- [Aim of the task]:
Without the pictures, print the lines running from the beginning of the material to the line containing "ATOM 39 C C", both ends included.

- [Data for analysis]:
______________________________
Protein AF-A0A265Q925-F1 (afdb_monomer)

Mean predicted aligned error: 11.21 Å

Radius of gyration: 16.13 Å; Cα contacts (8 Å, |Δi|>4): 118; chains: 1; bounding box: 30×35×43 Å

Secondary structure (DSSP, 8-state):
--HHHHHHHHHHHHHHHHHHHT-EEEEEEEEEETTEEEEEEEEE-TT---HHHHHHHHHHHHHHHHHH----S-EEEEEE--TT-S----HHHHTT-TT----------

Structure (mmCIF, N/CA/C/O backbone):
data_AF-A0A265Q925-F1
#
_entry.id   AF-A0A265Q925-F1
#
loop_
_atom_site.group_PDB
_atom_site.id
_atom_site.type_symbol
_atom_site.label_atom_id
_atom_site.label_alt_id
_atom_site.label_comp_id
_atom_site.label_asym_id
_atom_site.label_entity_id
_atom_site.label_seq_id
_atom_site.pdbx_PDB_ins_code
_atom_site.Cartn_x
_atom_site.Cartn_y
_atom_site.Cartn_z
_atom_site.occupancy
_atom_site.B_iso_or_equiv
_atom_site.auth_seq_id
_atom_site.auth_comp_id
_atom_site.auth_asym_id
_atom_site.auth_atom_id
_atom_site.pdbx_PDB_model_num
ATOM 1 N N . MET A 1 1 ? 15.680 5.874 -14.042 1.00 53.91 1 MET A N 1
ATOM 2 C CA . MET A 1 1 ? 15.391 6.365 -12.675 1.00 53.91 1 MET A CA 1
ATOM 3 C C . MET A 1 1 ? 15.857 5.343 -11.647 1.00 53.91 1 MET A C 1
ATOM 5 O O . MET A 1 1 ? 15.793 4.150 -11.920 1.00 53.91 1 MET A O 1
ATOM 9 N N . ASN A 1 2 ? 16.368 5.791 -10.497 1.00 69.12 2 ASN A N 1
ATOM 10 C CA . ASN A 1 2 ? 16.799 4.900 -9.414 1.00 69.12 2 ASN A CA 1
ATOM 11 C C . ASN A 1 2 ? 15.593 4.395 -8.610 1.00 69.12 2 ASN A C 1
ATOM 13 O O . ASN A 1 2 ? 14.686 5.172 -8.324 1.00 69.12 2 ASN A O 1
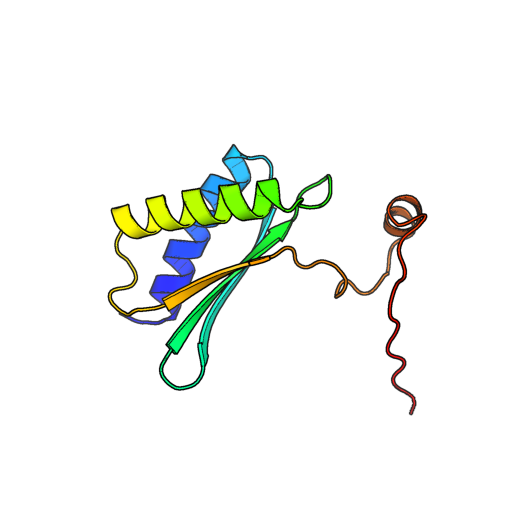
ATOM 17 N N . ARG A 1 3 ? 15.627 3.128 -8.166 1.00 70.62 3 ARG A N 1
ATOM 18 C CA . ARG A 1 3 ? 14.558 2.487 -7.362 1.00 70.62 3 ARG A CA 1
ATOM 19 C C . ARG A 1 3 ? 14.157 3.310 -6.131 1.00 70.62 3 ARG A C 1
ATOM 21 O O . ARG A 1 3 ? 12.980 3.440 -5.838 1.00 70.62 3 ARG A O 1
ATOM 28 N N . LYS A 1 4 ? 15.134 3.938 -5.463 1.00 72.75 4 LYS A N 1
ATOM 29 C CA . LYS A 1 4 ? 14.896 4.839 -4.320 1.00 72.75 4 LYS A CA 1
ATOM 30 C C . LYS A 1 4 ? 14.021 6.050 -4.663 1.00 72.75 4 LYS A C 1
ATOM 32 O O . LYS A 1 4 ? 13.252 6.485 -3.820 1.00 72.75 4 LYS A O 1
ATOM 37 N N . GLY A 1 5 ? 14.134 6.588 -5.880 1.00 80.50 5 GLY A N 1
ATOM 38 C CA . GLY A 1 5 ? 13.321 7.724 -6.319 1.00 80.50 5 GLY A CA 1
ATOM 39 C C . GLY A 1 5 ? 11.859 7.336 -6.511 1.00 80.50 5 GLY A C 1
ATOM 40 O O . GLY A 1 5 ? 10.978 8.059 -6.069 1.00 80.50 5 GLY A O 1
ATOM 41 N N . ILE A 1 6 ? 11.616 6.153 -7.084 1.00 82.38 6 ILE A N 1
ATOM 42 C CA . ILE A 1 6 ? 10.267 5.595 -7.244 1.00 82.38 6 ILE A CA 1
ATOM 43 C C . ILE A 1 6 ? 9.604 5.426 -5.877 1.00 82.38 6 ILE A C 1
ATOM 45 O O . ILE A 1 6 ? 8.519 5.952 -5.664 1.00 82.38 6 ILE A O 1
ATOM 49 N N . ILE A 1 7 ? 10.287 4.763 -4.936 1.00 85.19 7 ILE A N 1
ATOM 50 C CA . ILE A 1 7 ? 9.761 4.532 -3.583 1.00 85.19 7 ILE A CA 1
ATOM 51 C C . ILE A 1 7 ? 9.418 5.861 -2.905 1.00 85.19 7 ILE A C 1
ATOM 53 O O . ILE A 1 7 ? 8.351 5.975 -2.324 1.00 85.19 7 ILE A O 1
ATOM 57 N N . SER A 1 8 ? 10.274 6.882 -3.021 1.00 85.94 8 SER A N 1
ATOM 58 C CA . SER A 1 8 ? 10.009 8.193 -2.417 1.00 85.94 8 SER A CA 1
ATOM 59 C C . SER A 1 8 ? 8.756 8.866 -2.983 1.00 85.94 8 SER A C 1
ATOM 61 O O . SER A 1 8 ? 7.981 9.426 -2.218 1.00 85.94 8 SER A O 1
ATOM 63 N N . ILE A 1 9 ? 8.545 8.796 -4.302 1.00 86.06 9 ILE A N 1
ATOM 64 C CA . ILE A 1 9 ? 7.366 9.384 -4.957 1.00 86.06 9 ILE A CA 1
ATOM 65 C C . ILE A 1 9 ? 6.102 8.620 -4.557 1.00 86.06 9 ILE A C 1
ATOM 67 O O . ILE A 1 9 ? 5.112 9.233 -4.167 1.00 86.06 9 ILE A O 1
ATOM 71 N N . VAL A 1 10 ? 6.143 7.284 -4.618 1.00 86.12 10 VAL A N 1
ATOM 72 C CA . VAL A 1 10 ? 5.012 6.435 -4.216 1.00 86.12 10 VAL A CA 1
ATOM 73 C C . VAL A 1 10 ? 4.672 6.675 -2.747 1.00 86.12 10 VAL A C 1
ATOM 75 O O . VAL A 1 10 ? 3.502 6.807 -2.416 1.00 86.12 10 VAL A O 1
ATOM 78 N N . LYS A 1 11 ? 5.682 6.769 -1.874 1.00 87.56 11 LYS A N 1
ATOM 79 C CA . LYS A 1 11 ? 5.502 7.032 -0.445 1.00 87.56 11 LYS A CA 1
ATOM 80 C C . LYS A 1 11 ? 4.777 8.354 -0.215 1.00 87.56 11 LYS A C 1
ATOM 82 O O . LYS A 1 11 ? 3.788 8.362 0.497 1.00 87.56 11 LYS A O 1
ATOM 87 N N . GLU A 1 12 ? 5.200 9.431 -0.871 1.00 88.81 12 GLU A N 1
ATOM 88 C CA . GLU A 1 12 ? 4.573 10.751 -0.725 1.00 88.81 12 GLU A CA 1
ATOM 89 C C . GLU A 1 12 ? 3.105 10.751 -1.193 1.00 88.81 12 GLU A C 1
ATOM 91 O O . GLU A 1 12 ? 2.231 11.300 -0.523 1.00 88.81 12 GLU A O 1
ATOM 96 N N . ILE A 1 13 ? 2.812 10.063 -2.303 1.00 87.69 13 ILE A N 1
ATOM 97 C CA . ILE A 1 13 ? 1.445 9.871 -2.813 1.00 87.69 13 ILE A CA 1
ATOM 98 C C . ILE A 1 13 ? 0.602 9.045 -1.831 1.00 87.69 13 ILE A C 1
ATOM 100 O O . ILE A 1 13 ? -0.531 9.418 -1.521 1.00 87.69 13 ILE A O 1
ATOM 104 N N . CYS A 1 14 ? 1.153 7.931 -1.345 1.00 86.06 14 CYS A N 1
ATOM 105 C CA . CYS A 1 14 ? 0.526 7.073 -0.347 1.00 86.06 14 CYS A CA 1
ATOM 106 C C . CYS A 1 14 ? 0.243 7.832 0.948 1.00 86.06 14 CYS A C 1
ATOM 108 O O . CYS A 1 14 ? -0.835 7.666 1.499 1.00 86.06 14 CYS A O 1
ATOM 110 N N . GLU A 1 15 ? 1.184 8.641 1.441 1.00 85.94 15 GLU A N 1
ATOM 111 C CA . GLU A 1 15 ? 1.025 9.419 2.675 1.00 85.94 15 GLU A CA 1
ATOM 112 C C . GLU A 1 15 ? -0.125 10.418 2.543 1.00 85.94 15 GLU A C 1
ATOM 114 O O . GLU A 1 15 ? -0.961 10.490 3.437 1.00 85.94 15 GLU A O 1
ATOM 119 N N . GLN A 1 16 ? -0.230 11.119 1.410 1.00 87.75 16 GLN A N 1
ATOM 120 C CA . GLN A 1 16 ? -1.358 12.019 1.151 1.00 87.75 16 GLN A CA 1
ATOM 121 C C . GLN A 1 16 ? -2.697 11.277 1.102 1.00 87.75 16 GLN A C 1
ATOM 123 O O . GLN A 1 16 ? -3.645 11.678 1.768 1.00 87.75 16 GLN A O 1
ATOM 128 N N . LEU A 1 17 ? -2.771 10.176 0.346 1.00 85.56 17 LEU A N 1
ATOM 129 C CA . LEU A 1 17 ? -3.990 9.367 0.254 1.00 85.56 17 LEU A CA 1
ATOM 130 C C . LEU A 1 17 ? -4.385 8.764 1.604 1.00 85.56 17 LEU A C 1
ATOM 132 O O . LEU A 1 17 ? -5.568 8.698 1.931 1.00 85.56 17 LEU A O 1
ATOM 136 N N . ALA A 1 18 ? -3.401 8.303 2.373 1.00 83.38 18 ALA A N 1
ATOM 137 C CA . ALA A 1 18 ? -3.618 7.747 3.693 1.00 83.38 18 ALA A CA 1
ATOM 138 C C . ALA A 1 18 ? -4.175 8.820 4.636 1.00 83.38 18 ALA A C 1
ATOM 140 O O . ALA A 1 18 ? -5.201 8.576 5.262 1.00 83.38 18 ALA A O 1
ATOM 141 N N . ASP A 1 19 ? -3.596 10.023 4.659 1.00 83.19 19 ASP A N 1
ATOM 142 C CA . ASP A 1 19 ? -4.088 11.141 5.474 1.00 83.19 19 ASP A CA 1
ATOM 143 C C . ASP A 1 19 ? -5.527 11.546 5.098 1.00 83.19 19 ASP A C 1
ATOM 145 O O . ASP A 1 19 ? -6.390 11.646 5.973 1.00 83.19 19 ASP A O 1
ATOM 149 N N . GLU A 1 20 ? -5.834 11.655 3.797 1.00 83.69 20 GLU A N 1
ATOM 150 C CA . GLU A 1 20 ? -7.184 11.979 3.304 1.00 83.69 20 GLU A CA 1
ATOM 151 C C . GLU A 1 20 ? -8.240 10.932 3.704 1.00 83.69 20 GLU A C 1
ATOM 153 O O . GLU A 1 20 ? -9.400 11.269 3.956 1.00 83.69 20 GLU A O 1
ATOM 158 N N . LEU A 1 21 ? -7.850 9.657 3.763 1.00 78.75 21 LEU A N 1
ATOM 159 C CA . LEU A 1 21 ? -8.739 8.536 4.085 1.00 78.75 21 LEU A CA 1
ATOM 160 C C . LEU A 1 21 ? -8.724 8.157 5.578 1.00 78.75 21 LEU A C 1
ATOM 162 O O . LEU A 1 21 ? -9.512 7.307 6.004 1.00 78.75 21 LEU A O 1
ATOM 166 N N . GLY A 1 22 ? -7.857 8.779 6.383 1.00 81.50 22 GLY A N 1
ATOM 167 C CA . GLY A 1 22 ? -7.647 8.432 7.792 1.00 81.50 22 GLY A CA 1
ATOM 168 C C . GLY A 1 22 ? -6.954 7.077 7.998 1.00 81.50 22 GLY A C 1
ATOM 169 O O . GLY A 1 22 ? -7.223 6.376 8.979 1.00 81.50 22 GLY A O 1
______________________________
- [Your response]:
Protein AF-A0A265Q925-F1 (afdb_monomer)

Mean predicted aligned error: 11.21 Å

Radius of gyration: 16.13 Å; Cα contacts (8 Å, |Δi|>4): 118; chains: 1; bounding box: 30×35×43 Å

Secondary structure (DSSP, 8-state):
--HHHHHHHHHHHHHHHHHHHT-EEEEEEEEEETTEEEEEEEEE-TT---HHHHHHHHHHHHHHHHHH----S-EEEEEE--TT-S----HHHHTT-TT----------

Structure (mmCIF, N/CA/C/O backbone):
data_AF-A0A265Q925-F1
#
_entry.id   AF-A0A265Q925-F1
#
loop_
_atom_site.group_PDB
_atom_site.id
_atom_site.type_symbol
_atom_site.label_atom_id
_atom_site.label_alt_id
_atom_site.label_comp_id
_atom_site.label_asym_id
_atom_site.label_entity_id
_atom_site.label_seq_id
_atom_site.pdbx_PDB_ins_code
_atom_site.Cartn_x
_atom_site.Cartn_y
_atom_site.Cartn_z
_atom_site.occupancy
_atom_site.B_iso_or_equiv
_atom_site.auth_seq_id
_atom_site.auth_comp_id
_atom_site.auth_asym_id
_atom_site.auth_atom_id
_atom_site.pdbx_PDB_model_num
ATOM 1 N N . MET A 1 1 ? 15.680 5.874 -14.042 1.00 53.91 1 MET A N 1
ATOM 2 C CA . MET A 1 1 ? 15.391 6.365 -12.675 1.00 53.91 1 MET A CA 1
ATOM 3 C C . MET A 1 1 ? 15.857 5.343 -11.647 1.00 53.91 1 MET A C 1
ATOM 5 O O . MET A 1 1 ? 15.793 4.150 -11.920 1.00 53.91 1 MET A O 1
ATOM 9 N N . ASN A 1 2 ? 16.368 5.791 -10.497 1.00 69.12 2 ASN A N 1
ATOM 10 C CA . ASN A 1 2 ? 16.799 4.900 -9.414 1.00 69.12 2 ASN A CA 1
ATOM 11 C C . ASN A 1 2 ? 15.593 4.395 -8.610 1.00 69.12 2 ASN A C 1
ATOM 13 O O . ASN A 1 2 ? 14.686 5.172 -8.324 1.00 69.12 2 ASN A O 1
ATOM 17 N N . ARG A 1 3 ? 15.627 3.128 -8.166 1.00 70.62 3 ARG A N 1
ATOM 18 C CA . ARG A 1 3 ? 14.558 2.487 -7.362 1.00 70.62 3 ARG A CA 1
ATOM 19 C C . ARG A 1 3 ? 14.157 3.310 -6.131 1.00 70.62 3 ARG A C 1
ATOM 21 O O . ARG A 1 3 ? 12.980 3.440 -5.838 1.00 70.62 3 ARG A O 1
ATOM 28 N N . LYS A 1 4 ? 15.134 3.938 -5.463 1.00 72.75 4 LYS A N 1
ATOM 29 C CA . LYS A 1 4 ? 14.896 4.839 -4.320 1.00 72.75 4 LYS A CA 1
ATOM 30 C C . LYS A 1 4 ? 14.021 6.050 -4.663 1.00 72.75 4 LYS A C 1
ATOM 32 O O . LYS A 1 4 ? 13.252 6.485 -3.820 1.00 72.75 4 LYS A O 1
ATOM 37 N N . GLY A 1 5 ? 14.134 6.588 -5.880 1.00 80.50 5 GLY A N 1
ATOM 38 C CA . GLY A 1 5 ? 13.321 7.724 -6.319 1.00 80.50 5 GLY A CA 1
ATOM 39 C C . GLY A 1 5 ? 11.859 7.336 -6.511 1.00 80.50 5 GLY A C 1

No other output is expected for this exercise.